In analyzing crime data in the city of Riobamba, we were able to detect, by an extensive preliminary search and inspection, which distance-based covariates were most influential and how they entered the prediction model. We highlighted some differences amongst the three types of datasets. For the general registries (dataset for 2010–2014), the minimum distances to surveillance cameras and parks were important because through the monitoring of these cameras, a criminal event was foreseen or taken for granted, and in places such as parks, there is a greater police protection, especially on weekends. For flagrant crimes (2015–2019), the relevant covariates were distances to squares, shopping malls, and supermarkets, and the population density, as having greater population movement contributed to the immediate warning and denunciation of criminal events. Finally, for the police records (2015–2017), distances to cameras and upc had a more representative influence because most of the victims go to the police in the first instance requesting help, regardless of whether the registered criminal event is legally reported or not. The estimation results showed a higher number of crimes in area 65, called San Alfonso, because in the period 2010–2014 the largest market in the city was located there. However, for registered flagrant crimes (2015–2019), we found more predicted cases in zones 37, 55, 76, and 141 (La Dolorosa, La Merced, La Station, and Tubasec, respectively) while for the police files (2015–2017) nine other zones were highlighted (see
Figure 14, 2015–2017). These results provide valuable information to governmental entities in charge of citizen security to optimize resources by improving planning, deployment of police units, or patrolling and random verification.

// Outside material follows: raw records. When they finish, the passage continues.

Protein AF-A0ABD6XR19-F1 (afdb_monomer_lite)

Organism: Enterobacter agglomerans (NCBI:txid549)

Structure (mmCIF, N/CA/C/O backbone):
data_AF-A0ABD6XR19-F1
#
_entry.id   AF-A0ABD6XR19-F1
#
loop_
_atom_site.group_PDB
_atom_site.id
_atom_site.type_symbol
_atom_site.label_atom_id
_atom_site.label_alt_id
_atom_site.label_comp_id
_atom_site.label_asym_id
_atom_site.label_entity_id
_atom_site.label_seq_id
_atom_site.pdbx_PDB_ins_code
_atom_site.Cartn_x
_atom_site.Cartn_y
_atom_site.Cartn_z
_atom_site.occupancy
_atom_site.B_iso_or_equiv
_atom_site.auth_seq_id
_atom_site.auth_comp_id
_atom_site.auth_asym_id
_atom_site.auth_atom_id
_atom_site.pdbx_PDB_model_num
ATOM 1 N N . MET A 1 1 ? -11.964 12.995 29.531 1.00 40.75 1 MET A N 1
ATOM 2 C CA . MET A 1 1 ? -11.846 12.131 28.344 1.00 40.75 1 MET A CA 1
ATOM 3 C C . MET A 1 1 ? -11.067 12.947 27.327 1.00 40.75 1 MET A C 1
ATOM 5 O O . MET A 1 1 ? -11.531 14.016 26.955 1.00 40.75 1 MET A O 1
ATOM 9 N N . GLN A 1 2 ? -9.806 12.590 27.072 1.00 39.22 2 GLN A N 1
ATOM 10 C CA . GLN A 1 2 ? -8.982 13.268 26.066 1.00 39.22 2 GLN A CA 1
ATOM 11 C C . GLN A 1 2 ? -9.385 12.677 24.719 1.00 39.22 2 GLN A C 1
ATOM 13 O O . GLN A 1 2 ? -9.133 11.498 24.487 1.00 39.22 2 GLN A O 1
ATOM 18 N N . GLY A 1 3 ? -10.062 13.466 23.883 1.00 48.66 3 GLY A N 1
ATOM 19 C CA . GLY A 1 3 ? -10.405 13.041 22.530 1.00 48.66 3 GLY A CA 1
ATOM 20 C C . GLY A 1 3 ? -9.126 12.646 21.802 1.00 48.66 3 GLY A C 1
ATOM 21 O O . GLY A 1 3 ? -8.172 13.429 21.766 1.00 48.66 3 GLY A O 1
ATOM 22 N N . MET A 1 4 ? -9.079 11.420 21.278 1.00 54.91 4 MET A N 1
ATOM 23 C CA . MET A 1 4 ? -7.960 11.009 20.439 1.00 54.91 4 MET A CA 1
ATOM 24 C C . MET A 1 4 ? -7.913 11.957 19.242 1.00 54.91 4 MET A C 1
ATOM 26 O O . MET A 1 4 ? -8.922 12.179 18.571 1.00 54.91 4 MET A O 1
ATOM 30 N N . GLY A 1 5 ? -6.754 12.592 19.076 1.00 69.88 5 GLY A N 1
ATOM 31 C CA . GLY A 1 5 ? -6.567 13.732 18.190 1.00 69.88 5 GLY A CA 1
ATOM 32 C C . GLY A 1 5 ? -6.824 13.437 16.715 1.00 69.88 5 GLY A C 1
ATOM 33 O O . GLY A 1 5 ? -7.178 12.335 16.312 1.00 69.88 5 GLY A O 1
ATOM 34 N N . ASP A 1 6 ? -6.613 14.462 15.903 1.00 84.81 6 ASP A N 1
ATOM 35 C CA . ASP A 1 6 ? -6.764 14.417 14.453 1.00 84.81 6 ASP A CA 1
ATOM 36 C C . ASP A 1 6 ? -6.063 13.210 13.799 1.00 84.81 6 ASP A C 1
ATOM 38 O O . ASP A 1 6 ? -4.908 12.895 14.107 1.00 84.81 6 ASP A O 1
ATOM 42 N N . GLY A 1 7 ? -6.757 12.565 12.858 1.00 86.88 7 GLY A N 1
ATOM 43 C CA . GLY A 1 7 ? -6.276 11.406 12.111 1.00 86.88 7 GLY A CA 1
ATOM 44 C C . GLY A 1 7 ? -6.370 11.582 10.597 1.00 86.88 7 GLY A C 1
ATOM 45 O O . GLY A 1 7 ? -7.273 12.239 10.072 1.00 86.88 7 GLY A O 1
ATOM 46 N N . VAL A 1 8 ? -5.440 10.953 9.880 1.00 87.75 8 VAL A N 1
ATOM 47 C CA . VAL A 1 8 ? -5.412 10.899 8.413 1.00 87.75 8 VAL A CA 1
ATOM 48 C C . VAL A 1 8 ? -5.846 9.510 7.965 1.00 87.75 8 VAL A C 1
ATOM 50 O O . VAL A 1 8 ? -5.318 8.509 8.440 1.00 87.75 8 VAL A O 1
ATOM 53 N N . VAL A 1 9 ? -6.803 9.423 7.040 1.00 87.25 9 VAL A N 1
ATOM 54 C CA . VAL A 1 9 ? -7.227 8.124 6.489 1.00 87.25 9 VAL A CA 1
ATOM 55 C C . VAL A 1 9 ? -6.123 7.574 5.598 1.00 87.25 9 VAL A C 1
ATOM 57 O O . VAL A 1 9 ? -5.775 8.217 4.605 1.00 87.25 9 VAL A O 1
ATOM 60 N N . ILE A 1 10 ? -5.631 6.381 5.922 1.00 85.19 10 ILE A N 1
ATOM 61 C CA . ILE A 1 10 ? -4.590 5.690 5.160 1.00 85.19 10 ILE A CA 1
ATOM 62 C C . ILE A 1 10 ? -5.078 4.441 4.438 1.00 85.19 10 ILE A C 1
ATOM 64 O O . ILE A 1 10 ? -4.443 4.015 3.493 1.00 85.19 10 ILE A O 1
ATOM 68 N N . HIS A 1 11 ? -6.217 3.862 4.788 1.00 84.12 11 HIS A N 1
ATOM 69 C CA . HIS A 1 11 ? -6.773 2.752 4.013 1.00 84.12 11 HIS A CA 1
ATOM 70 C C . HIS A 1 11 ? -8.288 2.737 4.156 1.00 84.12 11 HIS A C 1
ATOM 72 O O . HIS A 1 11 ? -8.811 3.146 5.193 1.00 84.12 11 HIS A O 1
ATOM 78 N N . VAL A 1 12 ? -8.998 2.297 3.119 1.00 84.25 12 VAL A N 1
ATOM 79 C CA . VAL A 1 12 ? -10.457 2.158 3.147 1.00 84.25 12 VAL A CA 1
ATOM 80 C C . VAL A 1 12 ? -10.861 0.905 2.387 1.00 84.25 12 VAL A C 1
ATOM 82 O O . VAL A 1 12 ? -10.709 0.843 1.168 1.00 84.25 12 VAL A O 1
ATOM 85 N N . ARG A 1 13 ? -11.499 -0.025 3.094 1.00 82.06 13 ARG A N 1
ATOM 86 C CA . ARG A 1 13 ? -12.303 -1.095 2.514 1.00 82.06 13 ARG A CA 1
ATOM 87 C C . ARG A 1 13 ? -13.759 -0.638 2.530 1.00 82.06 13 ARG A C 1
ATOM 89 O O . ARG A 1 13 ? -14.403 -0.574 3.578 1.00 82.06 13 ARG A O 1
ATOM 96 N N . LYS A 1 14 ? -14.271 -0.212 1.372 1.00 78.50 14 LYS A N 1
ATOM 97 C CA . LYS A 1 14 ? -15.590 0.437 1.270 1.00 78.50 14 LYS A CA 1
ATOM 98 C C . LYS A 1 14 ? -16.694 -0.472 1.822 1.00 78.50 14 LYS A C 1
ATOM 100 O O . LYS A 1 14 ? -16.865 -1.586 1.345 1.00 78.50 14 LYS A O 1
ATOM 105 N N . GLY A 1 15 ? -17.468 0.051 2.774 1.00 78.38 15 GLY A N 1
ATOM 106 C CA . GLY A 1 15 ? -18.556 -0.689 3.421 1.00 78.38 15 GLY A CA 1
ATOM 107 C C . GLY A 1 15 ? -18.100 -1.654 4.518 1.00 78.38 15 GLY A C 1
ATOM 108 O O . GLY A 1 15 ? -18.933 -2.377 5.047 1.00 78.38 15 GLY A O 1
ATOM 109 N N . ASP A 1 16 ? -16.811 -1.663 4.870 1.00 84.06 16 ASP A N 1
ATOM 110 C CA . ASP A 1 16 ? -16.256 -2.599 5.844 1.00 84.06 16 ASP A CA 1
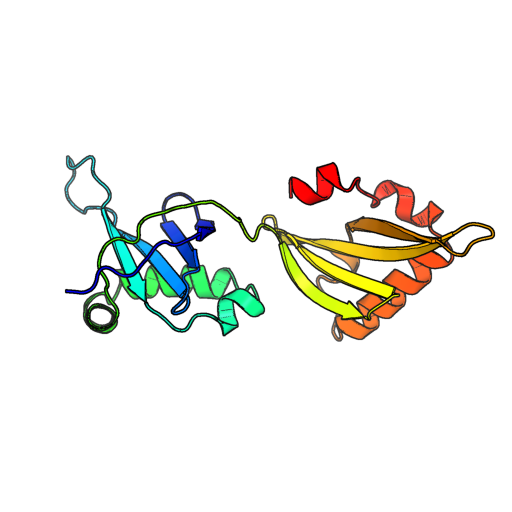ATOM 111 C C . ASP A 1 16 ? -15.465 -1.859 6.935 1.00 84.06 16 ASP A C 1
ATOM 113 O O . ASP A 1 16 ? -15.965 -1.697 8.047 1.00 84.06 16 ASP A O 1
ATOM 117 N N . TYR A 1 17 ? -14.280 -1.331 6.626 1.00 91.25 17 TYR A N 1
ATOM 118 C CA . TYR A 1 17 ? -13.474 -0.579 7.589 1.00 91.25 17 TYR A CA 1
ATOM 119 C C . TYR A 1 17 ? -12.613 0.503 6.935 1.00 91.25 17 TYR A C 1
ATOM 121 O O . TYR A 1 17 ? -12.416 0.549 5.719 1.00 91.25 17 TYR A O 1
ATOM 129 N N . ALA A 1 18 ? -12.076 1.390 7.766 1.00 90.25 18 ALA A N 1
ATOM 130 C CA . ALA A 1 18 ? -11.047 2.344 7.382 1.00 90.25 18 ALA A CA 1
ATOM 131 C C . ALA A 1 18 ? -9.910 2.342 8.402 1.00 90.25 18 ALA A C 1
ATOM 133 O O . ALA A 1 18 ? -10.158 2.212 9.598 1.00 90.25 18 ALA A O 1
ATOM 134 N N . ILE A 1 19 ? -8.678 2.533 7.939 1.00 91.56 19 ILE A N 1
ATOM 135 C CA . ILE A 1 19 ? -7.517 2.727 8.806 1.00 91.56 19 ILE A CA 1
ATOM 136 C C . ILE A 1 19 ? -7.165 4.206 8.851 1.00 91.56 19 ILE A C 1
ATOM 138 O O . ILE A 1 19 ? -7.072 4.879 7.820 1.00 91.56 19 ILE A O 1
ATOM 142 N N . LEU A 1 20 ? -6.961 4.694 10.065 1.00 91.81 20 LEU A N 1
ATOM 143 C CA . LEU A 1 20 ? -6.591 6.057 10.396 1.00 91.81 20 LEU A CA 1
ATOM 144 C C . LEU A 1 20 ? -5.219 6.038 11.057 1.00 91.81 20 LEU A C 1
ATOM 146 O O . LEU A 1 20 ? -4.982 5.290 12.003 1.00 91.81 20 LEU A O 1
ATOM 150 N N . GLU A 1 21 ? -4.328 6.885 10.577 1.00 89.12 21 GLU A N 1
ATOM 151 C CA . GLU A 1 21 ? -3.053 7.155 11.223 1.00 89.12 21 GLU A CA 1
ATOM 152 C C . GLU A 1 21 ? -3.184 8.413 12.077 1.00 89.12 21 GLU A C 1
ATOM 154 O O . GLU A 1 21 ? -3.643 9.459 11.610 1.00 89.12 21 GLU A O 1
ATOM 159 N N . THR A 1 22 ? -2.782 8.304 13.337 1.00 89.75 22 THR A N 1
ATOM 160 C CA . THR A 1 22 ? -2.754 9.401 14.305 1.00 89.75 22 THR A CA 1
ATOM 161 C C . THR A 1 22 ? -1.344 9.558 14.864 1.00 89.75 22 THR A C 1
ATOM 163 O O . THR A 1 22 ? -0.486 8.694 14.690 1.00 89.75 22 THR A O 1
ATOM 166 N N . LYS A 1 23 ? -1.102 10.636 15.616 1.00 85.88 23 LYS A N 1
ATOM 167 C CA . LYS A 1 23 ? 0.178 10.837 16.320 1.00 85.88 23 LYS A CA 1
ATOM 168 C C . LYS A 1 23 ? 0.484 9.747 17.352 1.00 85.88 23 LYS A C 1
ATOM 170 O O . LYS A 1 23 ? 1.639 9.571 17.715 1.00 85.88 23 LYS A O 1
ATOM 175 N N . GLU A 1 24 ? -0.537 9.042 17.835 1.00 86.00 24 GLU A N 1
ATOM 176 C CA . GLU A 1 24 ? -0.405 8.027 18.882 1.00 86.00 24 GLU A CA 1
ATOM 177 C C . GLU A 1 24 ? -0.453 6.587 18.352 1.00 86.00 24 GLU A C 1
ATOM 179 O O . GLU A 1 24 ? -0.541 5.648 19.147 1.00 86.00 24 GLU A O 1
ATOM 184 N N . GLY A 1 25 ? -0.446 6.411 17.028 1.00 88.81 25 GLY A N 1
ATOM 185 C CA . GLY A 1 25 ? -0.533 5.113 16.365 1.00 88.81 25 GLY A CA 1
ATOM 186 C C . GLY A 1 25 ? -1.737 4.998 15.436 1.00 88.81 25 GLY A C 1
ATOM 187 O O . GLY A 1 25 ? -2.282 5.998 14.960 1.00 88.81 25 GLY A O 1
ATOM 188 N N . TYR A 1 26 ? -2.142 3.759 15.173 1.00 91.62 26 TYR A N 1
ATOM 189 C CA . TYR A 1 26 ? -3.174 3.440 14.195 1.00 91.62 26 TYR A CA 1
ATOM 190 C C . TYR A 1 26 ? -4.520 3.150 14.850 1.00 91.62 26 TYR A C 1
ATOM 192 O O . TYR A 1 26 ? -4.607 2.611 15.956 1.00 91.62 26 TYR A O 1
ATOM 200 N N . ILE A 1 27 ? -5.578 3.518 14.138 1.00 94.00 27 ILE A N 1
ATOM 201 C CA . ILE A 1 27 ? -6.957 3.266 14.530 1.00 94.00 27 ILE A CA 1
ATOM 202 C C . ILE A 1 27 ? -7.662 2.572 13.373 1.00 94.00 27 ILE A C 1
ATOM 204 O O . ILE A 1 27 ? -7.637 3.063 12.244 1.00 94.00 27 ILE A O 1
ATOM 208 N N . ILE A 1 28 ? -8.318 1.451 13.660 1.00 94.25 28 ILE A N 1
ATOM 209 C CA . ILE A 1 28 ? -9.239 0.801 12.729 1.00 94.25 28 ILE A CA 1
ATOM 210 C C . ILE A 1 28 ? -10.667 1.242 13.055 1.00 94.25 28 ILE A C 1
ATOM 212 O O . ILE A 1 28 ? -11.141 1.125 14.182 1.00 94.25 28 ILE A O 1
ATOM 216 N N . SER A 1 29 ? -11.345 1.801 12.061 1.00 93.12 29 SER A N 1
ATOM 217 C CA . SER A 1 29 ? -12.752 2.184 12.102 1.00 93.12 29 SER A CA 1
ATOM 218 C C . SER A 1 29 ? -13.563 1.093 11.420 1.00 93.12 29 SER A C 1
ATOM 220 O O . SER A 1 29 ? -13.591 1.055 10.193 1.00 93.12 29 SER A O 1
ATOM 222 N N . VAL A 1 30 ? -14.229 0.2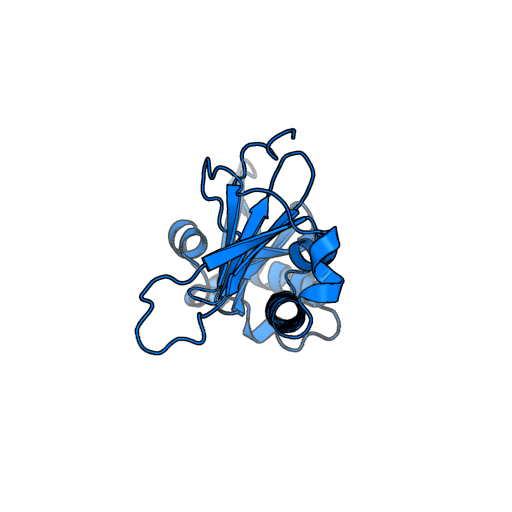31 12.184 1.00 93.38 30 VAL A N 1
ATOM 223 C CA . VAL A 1 30 ? -15.011 -0.903 11.668 1.00 93.38 30 VAL A CA 1
ATOM 224 C C . VAL A 1 30 ? -16.483 -0.523 11.571 1.00 93.38 30 VAL A C 1
ATOM 226 O O . VAL A 1 30 ? -17.072 -0.019 12.527 1.00 93.38 30 VAL A O 1
ATOM 229 N N . LEU A 1 31 ? -17.088 -0.771 10.413 1.00 90.25 31 LEU A N 1
ATOM 230 C CA . LEU A 1 31 ? -18.516 -0.614 10.183 1.00 90.25 31 LEU A CA 1
ATOM 231 C C . LEU A 1 31 ? -19.268 -1.808 10.772 1.00 90.25 31 LEU A C 1
ATOM 233 O O . LEU A 1 31 ? -19.038 -2.950 10.371 1.00 90.25 31 LEU A O 1
ATOM 237 N N . PHE A 1 32 ? -20.182 -1.548 11.702 1.00 86.00 32 PHE A N 1
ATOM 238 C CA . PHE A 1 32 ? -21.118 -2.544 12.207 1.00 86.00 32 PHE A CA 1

Our data, although in the form of spatio-temporal coordinates, have some limitations. One is that the data provided by governmental entities do not have detailed information on the crime and the characteristics of the events. If they had some additional information, more complex models using mark information could have been used. Another aspect is that INEC (a governmental institution providing and making the data available) has as a minimum unit of study, the parishes, and does not keep statistics by district or by administrative division of the cities. This forced us to randomly disaggregate the data, causing crude approximations of the population.
Open ideas in the context of modeling crime data are many, but identifying crimes happening only in the network of streets in a city enhances the modeling task. In such a case, the Euclidean plane has to be substituted by the network support and this makes things different (see, for example, [
37]). We can also think of models for location predictions of the following serial crime using the next hit predictor (NHP) method which adopts the framework of specific self-exciting processes created to characterize the correlations between crimes committed by the same criminal (see [
38]).
We finally note that, in [
39], the authors studied, by simulation and under different scenarios, the information/complexity transfer from intensity realizations to generated point patterns in spatial log-Gaussian Cox processes. As further research under the model structure proposed in the present paper, we aim at investigating the use of information-complexity measures for assessment of the influential significance of random covariates, involved in the specification of the unobservable latent process, for the response observed patterns. This represents an important challenge due to the intrinsically complex nature of the self-excitation mechanism, and would be particularly useful for comparing different scenarios (type of crimes, urban specificities, etc.), as well as for identification of the relevant explanatory covariates.